What the task asks> In the data below, find the line containing "ATOM 182 N N", then set down that line and every later line up to and including the line containing "ATOM 194 O O", exactly.

Provided data>
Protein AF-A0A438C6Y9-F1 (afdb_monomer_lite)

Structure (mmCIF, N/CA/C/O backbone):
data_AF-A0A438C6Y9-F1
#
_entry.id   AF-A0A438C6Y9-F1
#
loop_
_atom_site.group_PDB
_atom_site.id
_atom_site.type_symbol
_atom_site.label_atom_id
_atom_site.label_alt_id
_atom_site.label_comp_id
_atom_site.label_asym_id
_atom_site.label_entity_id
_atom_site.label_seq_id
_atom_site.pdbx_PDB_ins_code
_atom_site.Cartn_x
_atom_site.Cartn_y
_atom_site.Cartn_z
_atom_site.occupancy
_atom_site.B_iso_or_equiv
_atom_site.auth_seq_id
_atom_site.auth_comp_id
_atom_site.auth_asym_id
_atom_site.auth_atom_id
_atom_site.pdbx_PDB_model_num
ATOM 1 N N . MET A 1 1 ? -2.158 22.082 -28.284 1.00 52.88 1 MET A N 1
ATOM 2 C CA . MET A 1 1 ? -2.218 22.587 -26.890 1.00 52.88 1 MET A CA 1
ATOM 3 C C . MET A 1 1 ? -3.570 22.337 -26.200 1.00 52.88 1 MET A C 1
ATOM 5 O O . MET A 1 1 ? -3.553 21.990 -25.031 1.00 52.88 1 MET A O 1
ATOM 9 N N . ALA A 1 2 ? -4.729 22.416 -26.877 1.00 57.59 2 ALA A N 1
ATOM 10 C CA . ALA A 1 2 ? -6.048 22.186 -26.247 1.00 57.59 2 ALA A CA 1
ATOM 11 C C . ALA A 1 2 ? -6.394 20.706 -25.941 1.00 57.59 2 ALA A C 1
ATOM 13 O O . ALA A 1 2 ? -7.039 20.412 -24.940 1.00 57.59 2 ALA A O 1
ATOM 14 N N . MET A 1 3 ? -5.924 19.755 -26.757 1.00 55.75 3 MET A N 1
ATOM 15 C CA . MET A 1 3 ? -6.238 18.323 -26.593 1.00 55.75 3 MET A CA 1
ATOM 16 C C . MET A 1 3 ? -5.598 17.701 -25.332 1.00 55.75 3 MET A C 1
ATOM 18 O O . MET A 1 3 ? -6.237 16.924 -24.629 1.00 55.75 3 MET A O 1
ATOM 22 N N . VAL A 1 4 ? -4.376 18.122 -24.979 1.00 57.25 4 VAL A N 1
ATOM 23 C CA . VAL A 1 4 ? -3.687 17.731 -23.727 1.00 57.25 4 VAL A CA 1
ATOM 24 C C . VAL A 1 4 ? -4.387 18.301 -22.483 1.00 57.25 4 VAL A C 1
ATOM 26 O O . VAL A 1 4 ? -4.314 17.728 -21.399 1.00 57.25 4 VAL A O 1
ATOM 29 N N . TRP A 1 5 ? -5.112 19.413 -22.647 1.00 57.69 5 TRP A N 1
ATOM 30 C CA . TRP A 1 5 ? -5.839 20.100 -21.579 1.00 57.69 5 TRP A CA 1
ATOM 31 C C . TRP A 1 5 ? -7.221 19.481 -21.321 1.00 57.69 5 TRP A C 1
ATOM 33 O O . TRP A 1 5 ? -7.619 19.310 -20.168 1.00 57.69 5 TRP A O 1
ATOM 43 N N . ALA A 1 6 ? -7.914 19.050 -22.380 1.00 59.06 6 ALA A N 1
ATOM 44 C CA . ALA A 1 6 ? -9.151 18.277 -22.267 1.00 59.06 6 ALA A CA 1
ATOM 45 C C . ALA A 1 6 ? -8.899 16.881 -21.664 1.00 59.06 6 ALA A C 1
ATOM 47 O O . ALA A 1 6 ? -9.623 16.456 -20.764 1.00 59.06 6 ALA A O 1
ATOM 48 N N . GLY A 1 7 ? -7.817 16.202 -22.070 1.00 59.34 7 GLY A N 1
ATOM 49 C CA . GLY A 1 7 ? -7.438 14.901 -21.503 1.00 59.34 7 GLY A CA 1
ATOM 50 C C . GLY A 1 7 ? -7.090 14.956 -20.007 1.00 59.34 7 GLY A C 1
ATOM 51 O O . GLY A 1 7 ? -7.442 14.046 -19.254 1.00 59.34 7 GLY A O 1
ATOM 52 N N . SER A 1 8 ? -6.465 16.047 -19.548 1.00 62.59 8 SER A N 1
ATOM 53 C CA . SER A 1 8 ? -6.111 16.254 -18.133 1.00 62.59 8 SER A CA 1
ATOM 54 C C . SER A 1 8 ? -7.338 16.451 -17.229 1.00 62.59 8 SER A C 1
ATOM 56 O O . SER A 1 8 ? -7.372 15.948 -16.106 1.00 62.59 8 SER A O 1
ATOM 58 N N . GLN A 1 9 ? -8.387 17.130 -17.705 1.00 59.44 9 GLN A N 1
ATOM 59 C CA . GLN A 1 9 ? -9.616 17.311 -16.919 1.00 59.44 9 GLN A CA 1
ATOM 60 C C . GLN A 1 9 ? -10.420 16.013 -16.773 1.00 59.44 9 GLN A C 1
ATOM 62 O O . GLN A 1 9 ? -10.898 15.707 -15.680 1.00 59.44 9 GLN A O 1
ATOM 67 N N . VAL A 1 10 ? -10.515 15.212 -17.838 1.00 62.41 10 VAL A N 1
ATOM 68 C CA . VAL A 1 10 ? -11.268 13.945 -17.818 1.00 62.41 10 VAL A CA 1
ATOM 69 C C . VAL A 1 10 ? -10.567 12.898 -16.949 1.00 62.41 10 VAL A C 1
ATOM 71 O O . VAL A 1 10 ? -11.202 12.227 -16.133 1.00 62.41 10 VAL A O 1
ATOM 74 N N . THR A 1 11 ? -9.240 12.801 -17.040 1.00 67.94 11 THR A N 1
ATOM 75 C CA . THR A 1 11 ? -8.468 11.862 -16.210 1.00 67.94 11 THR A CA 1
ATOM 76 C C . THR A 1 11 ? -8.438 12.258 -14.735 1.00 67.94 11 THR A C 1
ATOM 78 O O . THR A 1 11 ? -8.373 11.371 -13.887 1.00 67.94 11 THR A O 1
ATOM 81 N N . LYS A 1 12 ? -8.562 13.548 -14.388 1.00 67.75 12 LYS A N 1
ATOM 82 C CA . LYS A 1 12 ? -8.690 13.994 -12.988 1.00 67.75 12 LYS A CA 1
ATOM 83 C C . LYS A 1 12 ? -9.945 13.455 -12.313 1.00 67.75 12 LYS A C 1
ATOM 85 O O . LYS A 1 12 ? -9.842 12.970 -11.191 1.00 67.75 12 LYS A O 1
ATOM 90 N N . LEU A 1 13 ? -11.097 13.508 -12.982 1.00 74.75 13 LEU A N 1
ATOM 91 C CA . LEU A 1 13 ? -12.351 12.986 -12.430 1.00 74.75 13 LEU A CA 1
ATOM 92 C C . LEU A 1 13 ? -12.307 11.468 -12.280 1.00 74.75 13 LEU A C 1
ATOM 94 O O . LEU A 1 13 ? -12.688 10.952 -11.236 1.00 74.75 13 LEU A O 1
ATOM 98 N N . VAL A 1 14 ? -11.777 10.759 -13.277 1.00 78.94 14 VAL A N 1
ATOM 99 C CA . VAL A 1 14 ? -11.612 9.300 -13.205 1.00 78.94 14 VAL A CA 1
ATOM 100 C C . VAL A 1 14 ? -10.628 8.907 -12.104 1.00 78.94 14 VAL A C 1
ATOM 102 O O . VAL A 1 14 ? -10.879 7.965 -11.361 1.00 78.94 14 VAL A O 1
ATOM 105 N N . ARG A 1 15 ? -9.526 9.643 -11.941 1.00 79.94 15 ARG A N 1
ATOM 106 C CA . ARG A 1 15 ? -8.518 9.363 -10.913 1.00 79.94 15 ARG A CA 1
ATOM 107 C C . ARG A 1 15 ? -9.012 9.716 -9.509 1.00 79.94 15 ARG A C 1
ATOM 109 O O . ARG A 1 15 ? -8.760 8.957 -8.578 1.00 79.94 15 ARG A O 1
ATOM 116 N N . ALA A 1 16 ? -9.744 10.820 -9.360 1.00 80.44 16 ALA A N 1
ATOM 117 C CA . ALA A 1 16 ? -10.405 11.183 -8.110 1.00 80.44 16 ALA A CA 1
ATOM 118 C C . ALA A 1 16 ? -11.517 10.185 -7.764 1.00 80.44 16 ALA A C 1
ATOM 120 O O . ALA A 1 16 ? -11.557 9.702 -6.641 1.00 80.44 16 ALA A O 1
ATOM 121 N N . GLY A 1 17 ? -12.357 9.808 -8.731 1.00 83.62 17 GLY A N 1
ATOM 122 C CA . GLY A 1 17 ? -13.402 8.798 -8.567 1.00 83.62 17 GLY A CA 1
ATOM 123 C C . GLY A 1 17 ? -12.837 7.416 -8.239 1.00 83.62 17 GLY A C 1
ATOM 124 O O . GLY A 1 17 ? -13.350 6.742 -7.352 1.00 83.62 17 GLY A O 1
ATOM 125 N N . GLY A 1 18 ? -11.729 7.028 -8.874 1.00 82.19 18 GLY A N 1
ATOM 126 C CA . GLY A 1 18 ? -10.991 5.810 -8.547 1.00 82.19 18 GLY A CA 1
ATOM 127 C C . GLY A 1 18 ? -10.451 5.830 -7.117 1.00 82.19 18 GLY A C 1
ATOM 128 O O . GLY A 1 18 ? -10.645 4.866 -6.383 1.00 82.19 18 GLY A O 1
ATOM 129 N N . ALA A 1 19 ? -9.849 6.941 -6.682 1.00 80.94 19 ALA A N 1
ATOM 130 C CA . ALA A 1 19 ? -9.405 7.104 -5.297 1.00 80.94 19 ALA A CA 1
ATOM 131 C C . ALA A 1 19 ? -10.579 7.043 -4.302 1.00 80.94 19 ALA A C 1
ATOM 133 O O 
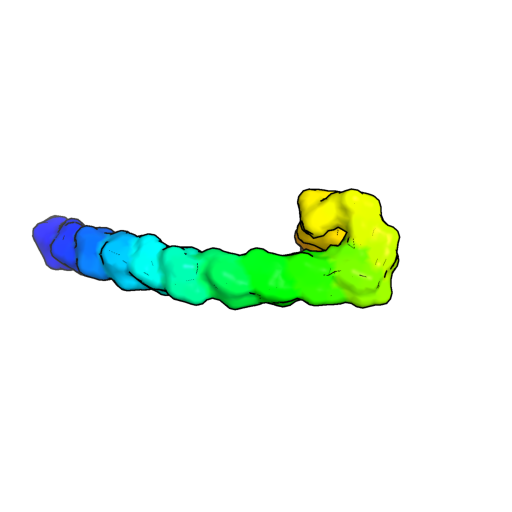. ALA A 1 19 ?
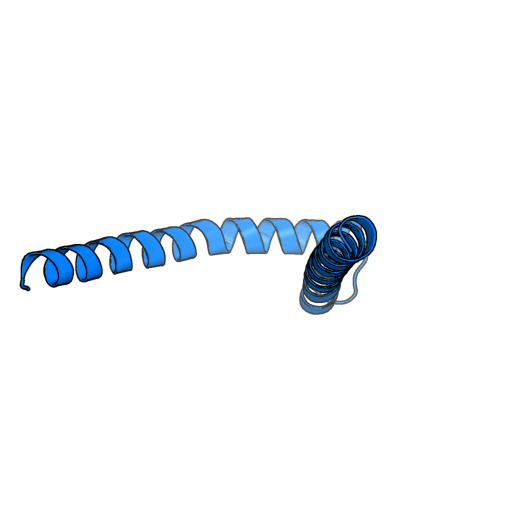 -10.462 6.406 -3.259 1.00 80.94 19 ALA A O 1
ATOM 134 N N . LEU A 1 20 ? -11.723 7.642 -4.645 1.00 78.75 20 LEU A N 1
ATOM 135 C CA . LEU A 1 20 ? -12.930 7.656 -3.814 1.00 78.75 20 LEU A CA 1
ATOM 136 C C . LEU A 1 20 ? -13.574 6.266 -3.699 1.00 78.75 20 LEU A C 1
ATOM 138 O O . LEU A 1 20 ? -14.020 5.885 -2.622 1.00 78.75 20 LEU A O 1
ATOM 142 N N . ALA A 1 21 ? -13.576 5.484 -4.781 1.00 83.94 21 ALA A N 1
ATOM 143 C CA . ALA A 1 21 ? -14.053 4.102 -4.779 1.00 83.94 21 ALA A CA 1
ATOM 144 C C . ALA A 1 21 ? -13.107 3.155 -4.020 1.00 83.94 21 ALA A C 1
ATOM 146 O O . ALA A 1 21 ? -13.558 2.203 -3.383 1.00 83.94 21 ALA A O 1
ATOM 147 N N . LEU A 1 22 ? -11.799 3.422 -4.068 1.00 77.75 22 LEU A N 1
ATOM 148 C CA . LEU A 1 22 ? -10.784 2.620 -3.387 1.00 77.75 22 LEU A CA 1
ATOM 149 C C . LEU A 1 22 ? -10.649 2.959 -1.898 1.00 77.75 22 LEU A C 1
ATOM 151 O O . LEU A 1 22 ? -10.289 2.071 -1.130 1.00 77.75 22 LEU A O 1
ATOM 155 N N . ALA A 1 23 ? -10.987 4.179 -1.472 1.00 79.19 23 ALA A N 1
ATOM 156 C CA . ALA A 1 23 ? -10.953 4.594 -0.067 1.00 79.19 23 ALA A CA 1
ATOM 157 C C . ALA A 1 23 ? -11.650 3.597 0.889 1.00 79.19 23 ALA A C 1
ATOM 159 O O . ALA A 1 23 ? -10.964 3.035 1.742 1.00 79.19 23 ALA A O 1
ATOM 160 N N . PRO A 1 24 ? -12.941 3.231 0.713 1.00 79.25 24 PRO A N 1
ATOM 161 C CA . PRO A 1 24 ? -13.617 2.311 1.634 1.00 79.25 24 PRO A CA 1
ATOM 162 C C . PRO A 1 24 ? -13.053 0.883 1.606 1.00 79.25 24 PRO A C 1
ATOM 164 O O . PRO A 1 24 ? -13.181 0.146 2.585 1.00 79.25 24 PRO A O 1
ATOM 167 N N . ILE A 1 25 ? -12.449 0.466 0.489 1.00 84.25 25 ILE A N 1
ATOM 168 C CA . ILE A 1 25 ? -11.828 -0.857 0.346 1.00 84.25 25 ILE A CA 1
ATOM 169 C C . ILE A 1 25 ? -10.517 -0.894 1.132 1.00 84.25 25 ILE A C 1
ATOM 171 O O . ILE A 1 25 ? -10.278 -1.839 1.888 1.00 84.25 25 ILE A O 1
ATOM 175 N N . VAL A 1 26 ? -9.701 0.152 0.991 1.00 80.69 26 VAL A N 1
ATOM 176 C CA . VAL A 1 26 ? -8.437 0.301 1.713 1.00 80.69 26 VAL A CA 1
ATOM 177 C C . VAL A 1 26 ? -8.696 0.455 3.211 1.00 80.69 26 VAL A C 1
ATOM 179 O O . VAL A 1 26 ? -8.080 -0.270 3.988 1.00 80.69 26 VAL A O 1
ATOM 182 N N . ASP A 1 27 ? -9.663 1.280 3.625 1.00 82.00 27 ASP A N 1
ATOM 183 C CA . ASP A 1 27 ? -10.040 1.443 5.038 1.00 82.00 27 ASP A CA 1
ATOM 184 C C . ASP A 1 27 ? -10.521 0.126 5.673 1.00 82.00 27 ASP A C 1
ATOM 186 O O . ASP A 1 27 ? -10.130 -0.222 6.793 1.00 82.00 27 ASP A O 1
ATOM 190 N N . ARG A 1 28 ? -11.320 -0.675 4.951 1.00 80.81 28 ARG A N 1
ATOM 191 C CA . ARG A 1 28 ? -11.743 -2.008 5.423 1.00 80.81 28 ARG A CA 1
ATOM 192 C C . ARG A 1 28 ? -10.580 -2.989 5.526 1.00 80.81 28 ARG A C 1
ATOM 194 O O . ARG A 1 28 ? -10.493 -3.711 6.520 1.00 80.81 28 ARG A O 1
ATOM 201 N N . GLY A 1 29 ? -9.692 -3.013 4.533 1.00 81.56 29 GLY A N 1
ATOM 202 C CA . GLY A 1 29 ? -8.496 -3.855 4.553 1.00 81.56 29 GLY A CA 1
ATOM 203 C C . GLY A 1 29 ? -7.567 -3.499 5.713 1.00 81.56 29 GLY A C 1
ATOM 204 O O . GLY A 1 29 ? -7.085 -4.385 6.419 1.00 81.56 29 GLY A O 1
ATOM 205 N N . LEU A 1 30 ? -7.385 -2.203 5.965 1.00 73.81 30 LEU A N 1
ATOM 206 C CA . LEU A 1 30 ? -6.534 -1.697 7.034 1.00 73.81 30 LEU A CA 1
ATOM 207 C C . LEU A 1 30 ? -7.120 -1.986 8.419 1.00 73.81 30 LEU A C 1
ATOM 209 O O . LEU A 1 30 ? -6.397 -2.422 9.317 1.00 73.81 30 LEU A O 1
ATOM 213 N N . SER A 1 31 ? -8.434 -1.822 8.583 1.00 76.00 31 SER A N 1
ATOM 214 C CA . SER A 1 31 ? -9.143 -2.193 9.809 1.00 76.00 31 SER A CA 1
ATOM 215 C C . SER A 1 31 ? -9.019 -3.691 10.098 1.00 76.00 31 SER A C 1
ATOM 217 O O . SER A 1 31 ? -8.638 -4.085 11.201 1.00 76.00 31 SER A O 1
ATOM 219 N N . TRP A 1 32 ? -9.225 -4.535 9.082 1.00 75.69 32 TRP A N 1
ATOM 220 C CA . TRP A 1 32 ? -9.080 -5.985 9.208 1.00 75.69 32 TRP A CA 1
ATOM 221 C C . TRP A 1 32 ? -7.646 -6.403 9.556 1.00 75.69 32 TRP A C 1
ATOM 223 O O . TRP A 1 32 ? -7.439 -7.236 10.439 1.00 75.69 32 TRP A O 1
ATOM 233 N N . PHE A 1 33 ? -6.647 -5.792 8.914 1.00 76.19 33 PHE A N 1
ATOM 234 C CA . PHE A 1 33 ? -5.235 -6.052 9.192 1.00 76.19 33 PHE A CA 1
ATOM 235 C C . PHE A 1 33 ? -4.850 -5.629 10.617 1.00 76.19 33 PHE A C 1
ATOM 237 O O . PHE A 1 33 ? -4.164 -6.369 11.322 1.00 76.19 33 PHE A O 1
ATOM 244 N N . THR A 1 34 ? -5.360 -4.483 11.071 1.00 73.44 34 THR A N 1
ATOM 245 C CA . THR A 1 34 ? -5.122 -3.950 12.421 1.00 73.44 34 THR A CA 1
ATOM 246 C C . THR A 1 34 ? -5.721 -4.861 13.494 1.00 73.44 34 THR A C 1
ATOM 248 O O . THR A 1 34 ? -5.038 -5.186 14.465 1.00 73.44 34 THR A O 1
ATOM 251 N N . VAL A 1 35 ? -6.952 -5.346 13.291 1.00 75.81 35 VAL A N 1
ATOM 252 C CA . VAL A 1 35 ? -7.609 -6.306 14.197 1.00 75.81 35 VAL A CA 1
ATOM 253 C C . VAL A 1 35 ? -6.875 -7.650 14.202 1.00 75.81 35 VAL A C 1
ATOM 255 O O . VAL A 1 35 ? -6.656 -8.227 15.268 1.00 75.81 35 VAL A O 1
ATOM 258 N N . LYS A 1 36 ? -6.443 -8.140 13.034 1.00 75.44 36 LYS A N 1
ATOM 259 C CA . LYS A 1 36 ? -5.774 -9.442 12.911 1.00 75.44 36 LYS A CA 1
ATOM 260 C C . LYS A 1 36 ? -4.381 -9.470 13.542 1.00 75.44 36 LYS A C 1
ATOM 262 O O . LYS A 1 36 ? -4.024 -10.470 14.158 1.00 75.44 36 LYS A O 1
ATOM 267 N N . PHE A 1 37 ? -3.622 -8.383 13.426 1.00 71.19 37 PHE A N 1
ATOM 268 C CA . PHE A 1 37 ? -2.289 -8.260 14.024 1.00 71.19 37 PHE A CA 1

* * *

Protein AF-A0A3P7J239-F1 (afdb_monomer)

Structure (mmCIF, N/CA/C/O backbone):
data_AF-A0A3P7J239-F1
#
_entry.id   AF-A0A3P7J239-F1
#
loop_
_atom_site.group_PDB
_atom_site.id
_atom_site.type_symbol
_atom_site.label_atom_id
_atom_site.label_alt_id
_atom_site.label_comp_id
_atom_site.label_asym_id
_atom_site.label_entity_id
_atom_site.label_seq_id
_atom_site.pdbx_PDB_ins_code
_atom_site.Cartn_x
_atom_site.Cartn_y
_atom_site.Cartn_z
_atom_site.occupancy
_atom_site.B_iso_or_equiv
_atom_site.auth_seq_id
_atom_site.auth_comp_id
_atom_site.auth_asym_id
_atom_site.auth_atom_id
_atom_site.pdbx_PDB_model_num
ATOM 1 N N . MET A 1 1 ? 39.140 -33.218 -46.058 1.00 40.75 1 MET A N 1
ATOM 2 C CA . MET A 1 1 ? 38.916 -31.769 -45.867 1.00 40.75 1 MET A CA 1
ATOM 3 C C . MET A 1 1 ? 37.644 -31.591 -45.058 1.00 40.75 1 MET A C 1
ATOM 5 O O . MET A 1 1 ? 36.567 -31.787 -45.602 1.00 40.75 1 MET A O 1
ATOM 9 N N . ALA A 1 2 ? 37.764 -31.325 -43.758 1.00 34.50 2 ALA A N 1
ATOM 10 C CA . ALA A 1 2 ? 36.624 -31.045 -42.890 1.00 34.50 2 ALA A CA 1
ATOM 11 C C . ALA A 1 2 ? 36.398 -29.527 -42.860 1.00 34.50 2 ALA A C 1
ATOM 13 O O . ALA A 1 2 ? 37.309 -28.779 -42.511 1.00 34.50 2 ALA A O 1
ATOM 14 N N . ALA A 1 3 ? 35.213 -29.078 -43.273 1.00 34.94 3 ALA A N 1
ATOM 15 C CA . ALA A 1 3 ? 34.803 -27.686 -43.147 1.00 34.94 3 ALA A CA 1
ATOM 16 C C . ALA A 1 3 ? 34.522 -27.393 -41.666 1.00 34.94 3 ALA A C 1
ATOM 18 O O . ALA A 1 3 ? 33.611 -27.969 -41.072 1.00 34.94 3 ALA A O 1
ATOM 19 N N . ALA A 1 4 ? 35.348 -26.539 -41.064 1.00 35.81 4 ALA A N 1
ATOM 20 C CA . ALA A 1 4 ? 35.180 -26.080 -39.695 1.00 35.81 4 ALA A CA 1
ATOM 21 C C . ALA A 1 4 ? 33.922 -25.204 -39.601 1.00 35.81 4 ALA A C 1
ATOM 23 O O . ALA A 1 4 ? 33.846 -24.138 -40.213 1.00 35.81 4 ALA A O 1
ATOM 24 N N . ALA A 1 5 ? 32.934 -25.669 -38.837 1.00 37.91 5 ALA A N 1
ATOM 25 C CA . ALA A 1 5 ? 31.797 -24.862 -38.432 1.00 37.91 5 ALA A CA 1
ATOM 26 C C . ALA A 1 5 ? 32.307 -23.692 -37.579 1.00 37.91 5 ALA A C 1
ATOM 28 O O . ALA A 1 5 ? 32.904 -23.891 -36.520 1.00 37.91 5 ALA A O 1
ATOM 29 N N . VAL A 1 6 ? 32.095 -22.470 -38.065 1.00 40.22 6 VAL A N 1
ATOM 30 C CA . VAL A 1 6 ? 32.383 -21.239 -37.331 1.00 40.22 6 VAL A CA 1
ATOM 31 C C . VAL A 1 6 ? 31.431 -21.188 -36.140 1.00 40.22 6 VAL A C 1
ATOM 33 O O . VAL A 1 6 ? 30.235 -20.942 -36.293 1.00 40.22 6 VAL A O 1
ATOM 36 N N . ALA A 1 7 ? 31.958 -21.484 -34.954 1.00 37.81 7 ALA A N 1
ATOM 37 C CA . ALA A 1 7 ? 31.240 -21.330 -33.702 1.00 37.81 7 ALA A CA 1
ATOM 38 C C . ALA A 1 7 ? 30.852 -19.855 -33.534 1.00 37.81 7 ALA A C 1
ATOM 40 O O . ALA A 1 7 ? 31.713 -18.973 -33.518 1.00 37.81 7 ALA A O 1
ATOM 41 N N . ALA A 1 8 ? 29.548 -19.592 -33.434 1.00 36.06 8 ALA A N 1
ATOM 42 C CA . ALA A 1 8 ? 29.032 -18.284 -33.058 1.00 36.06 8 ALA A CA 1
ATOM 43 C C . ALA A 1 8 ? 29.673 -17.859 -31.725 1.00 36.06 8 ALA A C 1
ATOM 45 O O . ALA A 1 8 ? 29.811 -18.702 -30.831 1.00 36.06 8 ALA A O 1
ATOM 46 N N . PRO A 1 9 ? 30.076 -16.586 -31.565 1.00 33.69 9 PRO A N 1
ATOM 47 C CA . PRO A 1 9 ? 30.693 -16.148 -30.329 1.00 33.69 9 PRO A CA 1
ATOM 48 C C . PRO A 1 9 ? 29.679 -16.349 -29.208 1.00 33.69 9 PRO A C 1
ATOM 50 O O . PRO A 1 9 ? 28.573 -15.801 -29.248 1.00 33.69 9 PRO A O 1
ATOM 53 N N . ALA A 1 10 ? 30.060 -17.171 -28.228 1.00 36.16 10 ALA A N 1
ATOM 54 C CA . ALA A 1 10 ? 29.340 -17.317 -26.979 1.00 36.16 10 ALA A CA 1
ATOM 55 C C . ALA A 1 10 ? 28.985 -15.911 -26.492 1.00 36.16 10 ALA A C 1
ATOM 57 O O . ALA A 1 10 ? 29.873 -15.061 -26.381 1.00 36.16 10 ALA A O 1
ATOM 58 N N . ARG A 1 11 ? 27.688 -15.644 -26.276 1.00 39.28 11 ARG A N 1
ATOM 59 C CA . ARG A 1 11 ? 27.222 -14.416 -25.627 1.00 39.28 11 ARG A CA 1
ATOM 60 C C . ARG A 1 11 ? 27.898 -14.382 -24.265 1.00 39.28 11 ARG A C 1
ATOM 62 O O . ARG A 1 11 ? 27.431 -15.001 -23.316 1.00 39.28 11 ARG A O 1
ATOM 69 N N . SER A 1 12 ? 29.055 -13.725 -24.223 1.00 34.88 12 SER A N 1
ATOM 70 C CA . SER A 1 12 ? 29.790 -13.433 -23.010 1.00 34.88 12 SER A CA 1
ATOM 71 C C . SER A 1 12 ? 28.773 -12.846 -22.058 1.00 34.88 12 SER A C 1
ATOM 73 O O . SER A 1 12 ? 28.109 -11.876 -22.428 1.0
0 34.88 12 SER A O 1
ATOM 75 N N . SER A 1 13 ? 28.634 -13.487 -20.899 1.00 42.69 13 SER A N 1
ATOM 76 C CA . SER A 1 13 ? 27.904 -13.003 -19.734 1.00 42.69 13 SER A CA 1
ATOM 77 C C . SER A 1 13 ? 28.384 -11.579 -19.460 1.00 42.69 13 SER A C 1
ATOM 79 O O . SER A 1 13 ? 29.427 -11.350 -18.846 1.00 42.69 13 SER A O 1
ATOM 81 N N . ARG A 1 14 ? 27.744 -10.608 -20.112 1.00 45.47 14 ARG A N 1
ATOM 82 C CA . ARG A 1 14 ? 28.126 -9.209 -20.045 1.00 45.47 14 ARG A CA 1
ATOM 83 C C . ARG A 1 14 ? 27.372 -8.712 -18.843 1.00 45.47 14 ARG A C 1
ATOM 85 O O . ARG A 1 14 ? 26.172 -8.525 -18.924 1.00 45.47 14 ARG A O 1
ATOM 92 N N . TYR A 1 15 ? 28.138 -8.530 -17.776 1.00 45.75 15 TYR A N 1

Finished exercise>
ATOM 182 N N . ASP A 1 27 ? -9.663 1.280 3.625 1.00 82.00 27 ASP A N 1
ATOM 183 C CA . ASP A 1 27 ? -10.040 1.443 5.038 1.00 82.00 27 ASP A CA 1
ATOM 184 C C . ASP A 1 27 ? -10.521 0.126 5.673 1.00 82.00 27 ASP A C 1
ATOM 186 O O . ASP A 1 27 ? -10.130 -0.222 6.793 1.00 82.00 27 ASP A O 1
ATOM 190 N N . ARG A 1 28 ? -11.320 -0.675 4.951 1.00 80.81 28 ARG A N 1
ATOM 191 C CA . ARG A 1 28 ? -11.743 -2.008 5.423 1.00 80.81 28 ARG A CA 1
ATOM 192 C C . ARG A 1 28 ? -10.580 -2.989 5.526 1.00 80.81 28 ARG A C 1
ATOM 194 O O . ARG A 1 28 ? -10.493 -3.711 6.520 1.00 80.81 28 ARG A O 1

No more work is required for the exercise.